The medicinal quality won’t be for everybody, but it’s a solid entry level rye whiskey (especially when considering its price point), good when sipped over ice, but even better as a base for classic cocktails. The menthol, eucalyptus savour is especially suited to a whiskey sour with plenty of lemon and sugar.
Wild Turkey straight rye 40.5%, 70cl
For decades, Wild Turkey produced just one rye whiskey, 101 rye. Yet due to the style’s increase in popularity, the Kentucky distillery needed to stretch its stocks as far as possible, eventually making their 101 rye available on a limited distribution basis and introducing what’s now known as Wild Turkey straight rye. With a “barely-legal” recipe, containing just 51 per cent rye in its mash bill, the straight rye is bottled at 81 proof, without an age statement (though it’s likely to have been aged for four-to-five years).

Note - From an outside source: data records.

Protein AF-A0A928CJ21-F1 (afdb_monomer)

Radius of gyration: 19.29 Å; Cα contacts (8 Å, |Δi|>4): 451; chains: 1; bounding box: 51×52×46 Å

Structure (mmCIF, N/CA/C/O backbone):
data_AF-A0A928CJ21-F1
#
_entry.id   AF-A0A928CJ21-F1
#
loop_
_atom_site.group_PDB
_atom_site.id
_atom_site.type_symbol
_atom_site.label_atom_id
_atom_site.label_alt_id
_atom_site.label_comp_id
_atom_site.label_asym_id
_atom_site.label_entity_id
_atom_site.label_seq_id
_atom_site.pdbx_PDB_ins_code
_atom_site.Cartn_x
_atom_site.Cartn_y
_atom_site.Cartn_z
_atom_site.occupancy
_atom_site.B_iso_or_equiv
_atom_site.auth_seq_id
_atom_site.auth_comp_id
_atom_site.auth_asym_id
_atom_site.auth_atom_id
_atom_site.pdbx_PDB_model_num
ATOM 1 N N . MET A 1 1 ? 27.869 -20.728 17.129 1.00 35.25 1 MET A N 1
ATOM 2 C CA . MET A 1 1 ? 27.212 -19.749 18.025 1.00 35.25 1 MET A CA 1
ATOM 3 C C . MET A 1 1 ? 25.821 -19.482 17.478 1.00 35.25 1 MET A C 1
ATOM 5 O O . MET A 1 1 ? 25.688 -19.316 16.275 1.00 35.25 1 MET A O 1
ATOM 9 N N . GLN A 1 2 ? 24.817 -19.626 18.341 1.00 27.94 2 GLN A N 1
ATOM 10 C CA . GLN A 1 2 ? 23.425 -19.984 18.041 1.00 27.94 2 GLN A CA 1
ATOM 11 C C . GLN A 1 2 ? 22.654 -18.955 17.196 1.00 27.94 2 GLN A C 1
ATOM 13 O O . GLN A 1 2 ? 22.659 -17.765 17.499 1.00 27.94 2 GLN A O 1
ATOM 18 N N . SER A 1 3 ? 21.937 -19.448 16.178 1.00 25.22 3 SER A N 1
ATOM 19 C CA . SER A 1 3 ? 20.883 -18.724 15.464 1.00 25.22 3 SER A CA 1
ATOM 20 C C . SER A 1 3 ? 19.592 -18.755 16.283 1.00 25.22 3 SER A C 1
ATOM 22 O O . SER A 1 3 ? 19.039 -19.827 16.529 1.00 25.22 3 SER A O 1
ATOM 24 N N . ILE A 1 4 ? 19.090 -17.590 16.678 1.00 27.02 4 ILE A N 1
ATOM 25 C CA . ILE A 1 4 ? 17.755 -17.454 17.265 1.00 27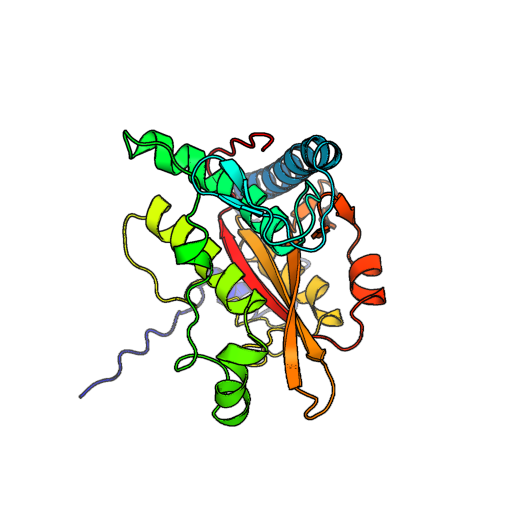.02 4 ILE A CA 1
ATOM 26 C C . ILE A 1 4 ? 16.774 -17.284 16.099 1.00 27.02 4 ILE A C 1
ATOM 28 O O . ILE A 1 4 ? 16.522 -16.175 15.637 1.00 27.02 4 ILE A O 1
ATOM 32 N N . HIS A 1 5 ? 16.253 -18.401 15.594 1.00 29.20 5 HIS A N 1
ATOM 33 C CA . HIS A 1 5 ? 14.988 -18.413 14.869 1.00 29.20 5 HIS A CA 1
ATOM 34 C C . HIS A 1 5 ? 13.887 -18.493 15.925 1.00 29.20 5 HIS A C 1
ATOM 36 O O . HIS A 1 5 ? 13.658 -19.549 16.507 1.00 29.20 5 HIS A O 1
ATOM 42 N N . SER A 1 6 ? 13.231 -17.373 16.222 1.00 30.36 6 SER A N 1
ATOM 43 C CA . SER A 1 6 ? 11.969 -17.415 16.954 1.00 30.36 6 SER A CA 1
ATOM 44 C C . SER A 1 6 ? 10.898 -17.937 15.998 1.00 30.36 6 SER A C 1
ATOM 46 O O . SER A 1 6 ? 10.375 -17.184 15.174 1.00 30.36 6 SER A O 1
ATOM 48 N N . GLU A 1 7 ? 10.611 -19.233 16.078 1.00 30.05 7 GLU A N 1
ATOM 49 C CA . GLU A 1 7 ? 9.377 -19.812 15.559 1.00 30.05 7 GLU A CA 1
ATOM 50 C C . GLU A 1 7 ? 8.196 -19.036 16.150 1.00 30.05 7 GLU A C 1
ATOM 52 O O . GLU A 1 7 ? 7.967 -19.033 17.361 1.00 30.05 7 GLU A O 1
ATOM 57 N N . ILE A 1 8 ? 7.456 -18.332 15.296 1.00 31.22 8 ILE A N 1
ATOM 58 C CA . ILE A 1 8 ? 6.165 -17.765 15.670 1.00 31.22 8 ILE A CA 1
ATOM 59 C C . ILE A 1 8 ? 5.213 -18.954 15.767 1.00 31.22 8 ILE A C 1
ATOM 61 O O . ILE A 1 8 ? 4.667 -19.417 14.766 1.00 31.22 8 ILE A O 1
ATOM 65 N N . SER A 1 9 ? 5.050 -19.488 16.975 1.00 32.97 9 SER A N 1
ATOM 66 C CA . SER A 1 9 ? 4.006 -20.460 17.256 1.00 32.97 9 SER A CA 1
ATOM 67 C C . SER A 1 9 ? 2.653 -19.784 17.036 1.00 32.97 9 SER A C 1
ATOM 69 O O . SER A 1 9 ? 2.331 -18.758 17.639 1.00 32.97 9 SER A O 1
ATOM 71 N N . LEU A 1 10 ? 1.862 -20.335 16.111 1.00 36.00 10 LEU A N 1
ATOM 72 C CA . LEU A 1 10 ? 0.485 -19.894 15.921 1.00 36.00 10 LEU A CA 1
ATOM 73 C C . LEU A 1 10 ? -0.255 -19.985 17.268 1.00 36.00 10 LEU A C 1
ATOM 75 O O . LEU A 1 10 ? -0.091 -20.986 17.971 1.00 36.00 10 LEU A O 1
ATOM 79 N N . PRO A 1 11 ? -1.084 -18.990 17.632 1.00 43.31 11 PRO A N 1
ATOM 80 C CA . PRO A 1 11 ? -1.903 -19.059 18.833 1.00 43.31 11 PRO A CA 1
ATOM 81 C C . PRO A 1 11 ? -2.712 -20.360 18.868 1.00 43.31 11 PRO A C 1
ATOM 83 O O . PRO A 1 11 ? -3.251 -20.786 17.847 1.00 43.31 11 PRO A O 1
ATOM 86 N N . THR A 1 12 ? -2.841 -20.980 20.039 1.00 37.25 12 THR A N 1
ATOM 87 C CA . THR A 1 12 ? -3.462 -22.305 20.224 1.00 37.25 12 THR A CA 1
ATOM 88 C C . THR A 1 12 ? -4.883 -22.388 19.654 1.00 37.25 12 THR A C 1
ATOM 90 O O . THR A 1 12 ? -5.309 -23.435 19.176 1.00 37.25 12 THR A O 1
ATOM 93 N N . TRP A 1 13 ? -5.617 -21.272 19.627 1.00 44.22 13 TRP A N 1
ATOM 94 C CA . TRP A 1 13 ? -6.949 -21.199 19.022 1.00 44.22 13 TRP A CA 1
ATOM 95 C C . TRP A 1 13 ? -6.930 -21.275 17.482 1.00 44.22 13 TRP A C 1
ATOM 97 O O . TRP A 1 13 ? -7.875 -21.798 16.896 1.00 44.22 13 TRP A O 1
ATOM 107 N N . LEU A 1 14 ? -5.847 -20.829 16.836 1.00 39.91 14 LEU A N 1
ATOM 108 C CA . LEU A 1 14 ? -5.625 -20.922 15.389 1.00 39.91 14 LEU A CA 1
ATOM 109 C C . LEU A 1 14 ? -5.128 -22.315 14.972 1.00 39.91 14 LEU A C 1
ATOM 111 O O . LEU A 1 14 ? -5.517 -22.845 13.936 1.00 39.91 14 LEU A O 1
ATOM 115 N N . GLN A 1 15 ? -4.311 -22.955 15.813 1.00 42.34 15 GLN A N 1
ATOM 116 C CA . GLN A 1 15 ? -3.939 -24.364 15.626 1.00 42.34 15 GLN A CA 1
ATOM 117 C C . GLN A 1 15 ? -5.173 -25.280 15.714 1.00 42.34 15 GLN A C 1
ATOM 119 O O . GLN A 1 15 ? -5.293 -26.254 14.972 1.00 42.34 15 GLN A O 1
ATOM 124 N N . ASN A 1 16 ? -6.131 -24.921 16.573 1.00 38.88 16 ASN A N 1
ATOM 125 C CA . ASN A 1 16 ? -7.395 -25.635 16.725 1.00 38.88 16 ASN A CA 1
ATOM 126 C C . ASN A 1 16 ? -8.390 -25.391 15.574 1.00 38.88 16 ASN A C 1
ATOM 128 O O . ASN A 1 16 ? -9.244 -26.247 15.345 1.00 38.88 16 ASN A O 1
ATOM 132 N N . SER A 1 17 ? -8.292 -24.273 14.842 1.00 40.97 17 SER A N 1
ATOM 133 C CA . SER A 1 17 ? -9.182 -23.969 13.709 1.00 40.97 17 SER A CA 1
ATOM 134 C C . SER A 1 17 ? -8.735 -24.623 12.397 1.00 40.97 17 SER A C 1
ATOM 136 O O . SER A 1 17 ? -9.577 -24.996 11.585 1.00 40.97 17 SER A O 1
ATOM 138 N N . ILE A 1 18 ? -7.429 -24.833 12.206 1.00 42.00 18 ILE A N 1
ATOM 139 C CA . ILE A 1 18 ? -6.866 -25.479 11.006 1.00 42.00 18 ILE A CA 1
ATOM 140 C C . ILE A 1 18 ? -7.071 -27.007 11.036 1.00 42.00 18 ILE A C 1
ATOM 142 O O . ILE A 1 18 ? -7.211 -27.636 9.991 1.00 42.00 18 ILE A O 1
ATOM 146 N N . ASN A 1 19 ? -7.168 -27.613 12.224 1.00 35.06 19 ASN A N 1
ATOM 147 C CA . ASN A 1 19 ? -7.215 -29.072 12.382 1.00 35.06 19 ASN A CA 1
ATOM 148 C C . ASN A 1 19 ? -8.601 -29.736 12.271 1.00 35.06 19 ASN A C 1
ATOM 150 O O . ASN A 1 19 ? -8.705 -30.938 12.519 1.00 35.06 19 ASN A O 1
ATOM 154 N N . LYS A 1 20 ? -9.681 -29.034 11.903 1.00 36.31 20 LYS A N 1
ATOM 155 C CA . LYS A 1 20 ? -10.994 -29.686 11.742 1.00 36.31 20 LYS A CA 1
ATOM 156 C C . LYS A 1 20 ? -11.798 -29.126 10.574 1.00 36.31 20 LYS A C 1
ATOM 158 O O . LYS A 1 20 ? -12.287 -28.003 10.623 1.00 36.31 20 LYS A O 1
ATOM 163 N N . ASN A 1 21 ? -12.052 -30.001 9.602 1.00 35.34 21 ASN A N 1
ATOM 164 C CA . ASN A 1 21 ? -13.127 -29.962 8.603 1.00 35.34 21 ASN A CA 1
ATOM 165 C C . ASN A 1 21 ? -14.547 -29.899 9.233 1.00 35.34 21 ASN A C 1
ATOM 167 O O . ASN A 1 21 ? -15.418 -30.677 8.875 1.00 35.34 21 ASN A O 1
ATOM 171 N N . ASN A 1 22 ? -14.794 -29.003 10.193 1.00 32.09 22 ASN A N 1
ATOM 172 C CA . ASN A 1 22 ? -16.067 -28.853 10.913 1.00 32.09 22 ASN A CA 1
ATOM 173 C C . ASN A 1 22 ? -16.417 -27.371 11.155 1.00 32.09 22 ASN A C 1
ATOM 175 O O . ASN A 1 22 ? -16.944 -27.016 12.207 1.00 32.09 22 ASN A O 1
ATOM 179 N N . PHE A 1 23 ? -16.138 -26.486 10.195 1.00 35.47 23 PHE A N 1
ATOM 180 C CA . PHE A 1 23 ? -16.405 -25.048 10.349 1.00 35.47 23 PHE A CA 1
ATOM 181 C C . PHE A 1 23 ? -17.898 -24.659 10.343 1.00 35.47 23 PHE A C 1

Before ageing, the American oak barrels are given a heavy “alligator” char, for deeper flavour. As well as breaking down the wood’s hemicellulose to extract bold sweet flavours, the heavy char removes some of that woodiness synonymous with the spirit. As a result, the liquid has bold vanilla flavours (not unlike bourbon) alongside notes of honey, brown sugar, and some spiciness led by caraway seed. Wild Turkey straight rye isn’t one of the most complex expressions on the market, but it’s smoother than its price suggests, and is particularly well-suited for use in cocktails.

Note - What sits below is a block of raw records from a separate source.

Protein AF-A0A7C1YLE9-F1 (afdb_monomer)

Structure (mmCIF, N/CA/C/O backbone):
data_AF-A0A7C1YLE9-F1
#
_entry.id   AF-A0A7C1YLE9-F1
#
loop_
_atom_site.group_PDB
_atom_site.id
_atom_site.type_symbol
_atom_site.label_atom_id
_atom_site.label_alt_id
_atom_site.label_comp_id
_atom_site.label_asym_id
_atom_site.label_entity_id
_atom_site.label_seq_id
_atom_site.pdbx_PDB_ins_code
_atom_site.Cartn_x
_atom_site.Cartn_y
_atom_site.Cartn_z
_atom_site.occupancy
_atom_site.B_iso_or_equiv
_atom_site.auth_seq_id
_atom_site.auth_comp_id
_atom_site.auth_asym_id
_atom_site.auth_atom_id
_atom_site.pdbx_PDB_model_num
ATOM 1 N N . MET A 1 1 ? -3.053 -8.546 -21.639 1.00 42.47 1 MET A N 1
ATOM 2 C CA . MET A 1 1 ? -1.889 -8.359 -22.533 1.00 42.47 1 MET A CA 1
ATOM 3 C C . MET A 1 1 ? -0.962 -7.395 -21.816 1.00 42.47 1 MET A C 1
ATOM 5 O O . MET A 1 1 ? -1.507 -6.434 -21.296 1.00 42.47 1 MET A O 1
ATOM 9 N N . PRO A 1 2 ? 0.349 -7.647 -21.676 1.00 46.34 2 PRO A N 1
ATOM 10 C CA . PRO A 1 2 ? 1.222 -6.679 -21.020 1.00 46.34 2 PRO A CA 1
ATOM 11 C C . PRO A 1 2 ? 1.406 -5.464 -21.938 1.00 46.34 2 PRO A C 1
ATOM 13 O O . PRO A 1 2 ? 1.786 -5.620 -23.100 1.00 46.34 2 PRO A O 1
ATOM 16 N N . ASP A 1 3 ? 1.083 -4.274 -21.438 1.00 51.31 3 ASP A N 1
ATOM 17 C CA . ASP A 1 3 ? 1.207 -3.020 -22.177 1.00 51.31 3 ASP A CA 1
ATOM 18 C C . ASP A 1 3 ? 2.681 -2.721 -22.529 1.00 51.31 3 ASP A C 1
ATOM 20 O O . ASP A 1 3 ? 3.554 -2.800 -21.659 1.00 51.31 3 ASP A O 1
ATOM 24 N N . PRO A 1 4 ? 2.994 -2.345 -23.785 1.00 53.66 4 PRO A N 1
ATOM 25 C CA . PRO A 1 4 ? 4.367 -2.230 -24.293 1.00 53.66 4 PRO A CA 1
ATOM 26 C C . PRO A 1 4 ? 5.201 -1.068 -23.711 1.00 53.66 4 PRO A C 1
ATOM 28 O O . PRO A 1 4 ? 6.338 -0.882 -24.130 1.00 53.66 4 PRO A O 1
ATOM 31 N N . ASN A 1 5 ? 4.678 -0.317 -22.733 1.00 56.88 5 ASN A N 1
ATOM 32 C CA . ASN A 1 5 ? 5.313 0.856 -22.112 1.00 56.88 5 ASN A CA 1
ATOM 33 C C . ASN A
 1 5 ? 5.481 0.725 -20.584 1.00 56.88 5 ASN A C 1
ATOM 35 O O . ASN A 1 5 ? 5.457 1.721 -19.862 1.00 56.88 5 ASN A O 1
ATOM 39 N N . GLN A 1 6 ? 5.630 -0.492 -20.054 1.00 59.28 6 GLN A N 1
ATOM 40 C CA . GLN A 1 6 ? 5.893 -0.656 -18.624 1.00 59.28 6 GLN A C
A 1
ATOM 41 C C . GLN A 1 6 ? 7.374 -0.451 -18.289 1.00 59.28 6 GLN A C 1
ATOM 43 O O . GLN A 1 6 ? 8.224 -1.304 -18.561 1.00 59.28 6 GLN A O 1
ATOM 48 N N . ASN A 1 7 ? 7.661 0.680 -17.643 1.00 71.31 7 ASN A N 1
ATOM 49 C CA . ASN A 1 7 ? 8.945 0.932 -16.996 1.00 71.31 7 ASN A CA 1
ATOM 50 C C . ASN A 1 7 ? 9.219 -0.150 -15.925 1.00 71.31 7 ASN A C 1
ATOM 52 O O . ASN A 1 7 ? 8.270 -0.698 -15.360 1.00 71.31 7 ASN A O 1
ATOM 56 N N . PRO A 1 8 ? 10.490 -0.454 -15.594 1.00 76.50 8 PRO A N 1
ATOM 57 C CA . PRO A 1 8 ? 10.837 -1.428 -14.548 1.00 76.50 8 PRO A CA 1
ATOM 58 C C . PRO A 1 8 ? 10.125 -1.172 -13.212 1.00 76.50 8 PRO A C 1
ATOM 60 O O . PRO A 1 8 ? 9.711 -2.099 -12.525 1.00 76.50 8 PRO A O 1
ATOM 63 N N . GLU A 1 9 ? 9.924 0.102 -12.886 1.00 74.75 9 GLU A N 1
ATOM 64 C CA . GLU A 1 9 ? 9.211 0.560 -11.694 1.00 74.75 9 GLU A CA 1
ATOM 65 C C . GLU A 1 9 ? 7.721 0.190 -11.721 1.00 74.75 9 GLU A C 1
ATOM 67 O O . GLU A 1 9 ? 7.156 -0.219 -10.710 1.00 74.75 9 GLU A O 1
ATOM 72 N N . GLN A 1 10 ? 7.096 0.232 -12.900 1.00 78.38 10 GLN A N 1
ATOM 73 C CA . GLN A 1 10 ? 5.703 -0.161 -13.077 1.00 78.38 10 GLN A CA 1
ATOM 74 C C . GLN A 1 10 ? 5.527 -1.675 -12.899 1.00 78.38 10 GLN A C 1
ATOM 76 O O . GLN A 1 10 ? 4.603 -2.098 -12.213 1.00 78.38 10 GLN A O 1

Bulleit Rye frontier whiskey 45%, 70cl
Particularly well known for its bourbon (which contains a fairly high amount of rye in its mash bill), Bulleit frontier whiskey’s rye expression is a relatively new addition to the brand’s portfolio. Introduced in 2011, Bulleit Rye is produced in small batches with a mash bill of 95 per cent rye and five per cent malted barley. Although the spirit has some caramel sweetness, it’s primarily due to the ageing process, while the palate also has a fair amount of woodiness, plus orchard fruits and fiery pepper that’s most prominent on the finish alongside a suggestion of chilli and cinnamon.

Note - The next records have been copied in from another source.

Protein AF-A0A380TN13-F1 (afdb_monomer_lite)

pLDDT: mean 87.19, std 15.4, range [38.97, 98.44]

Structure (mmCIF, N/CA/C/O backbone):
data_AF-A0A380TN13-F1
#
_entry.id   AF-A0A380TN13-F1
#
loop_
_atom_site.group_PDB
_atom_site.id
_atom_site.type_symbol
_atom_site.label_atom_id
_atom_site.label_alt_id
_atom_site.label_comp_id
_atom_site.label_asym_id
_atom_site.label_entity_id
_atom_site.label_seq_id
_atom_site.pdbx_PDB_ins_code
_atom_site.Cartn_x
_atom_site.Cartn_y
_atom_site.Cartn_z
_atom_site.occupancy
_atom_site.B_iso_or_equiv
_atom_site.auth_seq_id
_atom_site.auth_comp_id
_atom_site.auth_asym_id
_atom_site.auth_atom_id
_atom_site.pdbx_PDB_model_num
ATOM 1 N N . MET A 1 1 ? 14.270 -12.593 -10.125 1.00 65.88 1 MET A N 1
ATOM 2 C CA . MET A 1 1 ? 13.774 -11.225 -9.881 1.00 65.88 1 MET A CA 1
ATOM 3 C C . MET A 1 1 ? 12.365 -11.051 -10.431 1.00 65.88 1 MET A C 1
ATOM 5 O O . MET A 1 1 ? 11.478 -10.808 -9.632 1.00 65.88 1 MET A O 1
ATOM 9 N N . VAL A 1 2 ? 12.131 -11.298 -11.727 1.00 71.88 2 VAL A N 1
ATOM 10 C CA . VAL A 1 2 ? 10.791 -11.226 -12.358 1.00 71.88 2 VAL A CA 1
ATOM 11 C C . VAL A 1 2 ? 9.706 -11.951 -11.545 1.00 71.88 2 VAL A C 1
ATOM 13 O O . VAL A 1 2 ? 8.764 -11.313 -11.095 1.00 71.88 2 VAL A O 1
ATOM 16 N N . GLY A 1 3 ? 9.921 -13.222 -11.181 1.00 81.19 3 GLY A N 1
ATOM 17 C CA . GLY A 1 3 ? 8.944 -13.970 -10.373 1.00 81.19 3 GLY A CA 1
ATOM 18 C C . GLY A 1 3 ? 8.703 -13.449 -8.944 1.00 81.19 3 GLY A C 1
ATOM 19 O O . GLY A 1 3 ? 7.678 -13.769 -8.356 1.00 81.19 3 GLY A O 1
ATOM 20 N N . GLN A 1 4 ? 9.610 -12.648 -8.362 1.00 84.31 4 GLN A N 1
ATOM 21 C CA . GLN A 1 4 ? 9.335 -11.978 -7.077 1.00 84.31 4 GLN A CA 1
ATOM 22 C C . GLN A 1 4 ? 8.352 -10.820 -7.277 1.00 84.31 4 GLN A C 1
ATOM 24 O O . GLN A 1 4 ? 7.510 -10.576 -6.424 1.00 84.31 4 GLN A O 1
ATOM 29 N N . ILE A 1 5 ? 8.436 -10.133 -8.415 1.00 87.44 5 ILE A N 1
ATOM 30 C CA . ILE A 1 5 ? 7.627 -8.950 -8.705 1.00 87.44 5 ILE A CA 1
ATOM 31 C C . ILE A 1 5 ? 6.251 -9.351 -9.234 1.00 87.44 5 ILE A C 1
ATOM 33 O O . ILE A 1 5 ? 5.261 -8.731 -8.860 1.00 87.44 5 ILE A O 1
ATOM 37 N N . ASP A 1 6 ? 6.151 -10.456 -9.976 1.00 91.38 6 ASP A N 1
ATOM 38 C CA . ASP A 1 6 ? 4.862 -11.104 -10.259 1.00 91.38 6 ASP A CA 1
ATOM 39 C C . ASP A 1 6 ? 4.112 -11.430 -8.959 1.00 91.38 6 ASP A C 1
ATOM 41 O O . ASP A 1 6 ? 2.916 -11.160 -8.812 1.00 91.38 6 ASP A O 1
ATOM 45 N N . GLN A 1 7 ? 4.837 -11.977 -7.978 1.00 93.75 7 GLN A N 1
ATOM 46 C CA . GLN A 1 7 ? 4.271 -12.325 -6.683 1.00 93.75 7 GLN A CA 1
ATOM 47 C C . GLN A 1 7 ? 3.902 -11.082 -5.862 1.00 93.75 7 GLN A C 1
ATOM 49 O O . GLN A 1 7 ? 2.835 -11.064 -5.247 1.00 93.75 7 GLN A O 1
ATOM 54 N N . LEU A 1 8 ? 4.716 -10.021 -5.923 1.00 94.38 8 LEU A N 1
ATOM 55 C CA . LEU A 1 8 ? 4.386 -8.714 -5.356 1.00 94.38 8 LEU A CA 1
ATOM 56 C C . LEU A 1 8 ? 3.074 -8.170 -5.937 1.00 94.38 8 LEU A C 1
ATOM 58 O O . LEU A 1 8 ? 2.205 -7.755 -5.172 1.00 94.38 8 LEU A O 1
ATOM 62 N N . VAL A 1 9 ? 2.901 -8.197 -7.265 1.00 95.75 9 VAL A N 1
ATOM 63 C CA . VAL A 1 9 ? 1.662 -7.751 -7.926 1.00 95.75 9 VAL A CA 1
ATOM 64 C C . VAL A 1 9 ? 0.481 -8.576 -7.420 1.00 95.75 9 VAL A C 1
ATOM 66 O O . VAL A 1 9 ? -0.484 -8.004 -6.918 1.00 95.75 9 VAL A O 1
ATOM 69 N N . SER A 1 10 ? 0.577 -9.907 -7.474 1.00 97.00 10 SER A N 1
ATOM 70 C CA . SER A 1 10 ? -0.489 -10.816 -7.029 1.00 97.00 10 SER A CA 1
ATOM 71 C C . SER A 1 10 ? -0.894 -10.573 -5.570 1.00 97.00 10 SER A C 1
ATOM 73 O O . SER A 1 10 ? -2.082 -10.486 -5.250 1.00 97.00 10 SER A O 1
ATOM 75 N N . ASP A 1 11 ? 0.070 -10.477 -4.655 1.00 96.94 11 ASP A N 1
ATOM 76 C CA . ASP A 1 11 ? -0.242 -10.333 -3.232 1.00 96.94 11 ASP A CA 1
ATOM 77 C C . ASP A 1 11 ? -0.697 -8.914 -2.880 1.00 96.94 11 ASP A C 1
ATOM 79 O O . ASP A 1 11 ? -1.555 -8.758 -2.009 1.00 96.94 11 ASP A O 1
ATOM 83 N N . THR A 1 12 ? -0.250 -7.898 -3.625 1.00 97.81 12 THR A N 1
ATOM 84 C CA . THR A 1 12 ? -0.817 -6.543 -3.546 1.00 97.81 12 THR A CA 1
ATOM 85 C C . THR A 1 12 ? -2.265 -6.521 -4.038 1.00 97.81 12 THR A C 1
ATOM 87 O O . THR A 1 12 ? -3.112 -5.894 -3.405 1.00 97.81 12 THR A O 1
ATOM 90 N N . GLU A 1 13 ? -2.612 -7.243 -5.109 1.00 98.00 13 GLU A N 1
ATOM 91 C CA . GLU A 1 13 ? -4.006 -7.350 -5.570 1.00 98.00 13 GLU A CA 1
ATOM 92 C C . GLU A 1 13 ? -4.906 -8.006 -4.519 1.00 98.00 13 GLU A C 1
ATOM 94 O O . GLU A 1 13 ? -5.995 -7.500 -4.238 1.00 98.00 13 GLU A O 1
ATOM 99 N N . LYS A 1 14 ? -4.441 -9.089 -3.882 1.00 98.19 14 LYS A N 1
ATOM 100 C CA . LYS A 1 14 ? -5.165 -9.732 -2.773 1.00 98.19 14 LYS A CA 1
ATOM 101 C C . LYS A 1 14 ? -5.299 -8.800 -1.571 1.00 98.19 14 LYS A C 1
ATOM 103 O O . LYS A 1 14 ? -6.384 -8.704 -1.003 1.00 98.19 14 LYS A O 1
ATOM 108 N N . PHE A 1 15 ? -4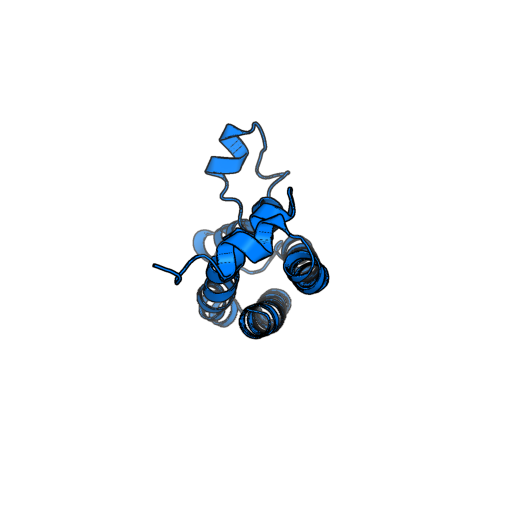.229 -8.095 -1.203 1.00 98.38 15 PHE A N 1
ATOM 109 C CA . PHE A 1 15 ? -4.238 -7.109 -0.123 1.00 98.38 15 PHE A CA 1
ATOM 110 C C . PHE A 1 15 ? -5.290 -6.023 -0.366 1.00 98.38 15 PHE A C 1
ATOM 112 O O . PHE A 1 15 ? -6.163 -5.810 0.472 1.00 98.38 15 PHE A O 1
ATOM 119 N N . VAL A 1 16 ? -5.283 -5.417 -1.556 1.00 98.06 16 VAL A N 1
ATOM 120 C CA . VAL A 1 16 ? -6.286 -4.431 -1.983 1.00 98.06 16 VAL A CA 1
ATOM 121 C C . VAL A 1 16 ? -7.694 -5.033 -1.993 1.00 98.06 16 VAL A C 1
ATOM 123 O O . VAL A 1 16 ? -8.653 -4.352 -1.633 1.00 98.06 16 VAL A O 1
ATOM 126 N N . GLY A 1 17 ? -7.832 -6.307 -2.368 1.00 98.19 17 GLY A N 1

A sophisticated and well-balanced whiskey, Bulleit Rye lacks some complexity, yet it provides a good introduction to the world of rye whiskey, at an accessible price point – also readily available in various supermarkets. Enjoy over ice or as the base to classic cocktails in order to take the edge off.
The verdict: Rye whiskey
With the collection showcasing so many varying flavours and styles, from just one category, all of the whiskeys featured are recommended, for rye enthusiasts or those just hoping to learn more about the genre. WhistlePig’s small batch 10-year-old rye is a particular standout, however. Slightly less nuanced than the more expensive 12 and 15-year-old expressions, it’s an exceptional premium rye whiskey at its price point, and although slightly more expensive than most on the list, the product’s quality is worth every penny.
Honourable mentions also go to Michter’s US*1 Kentucky straight rye, an exemplary benchmark rye for under £50, and Catoctin Creek’s roundstone rye 80 proof – a remarkable whiskey for both sipping and making Manhattans.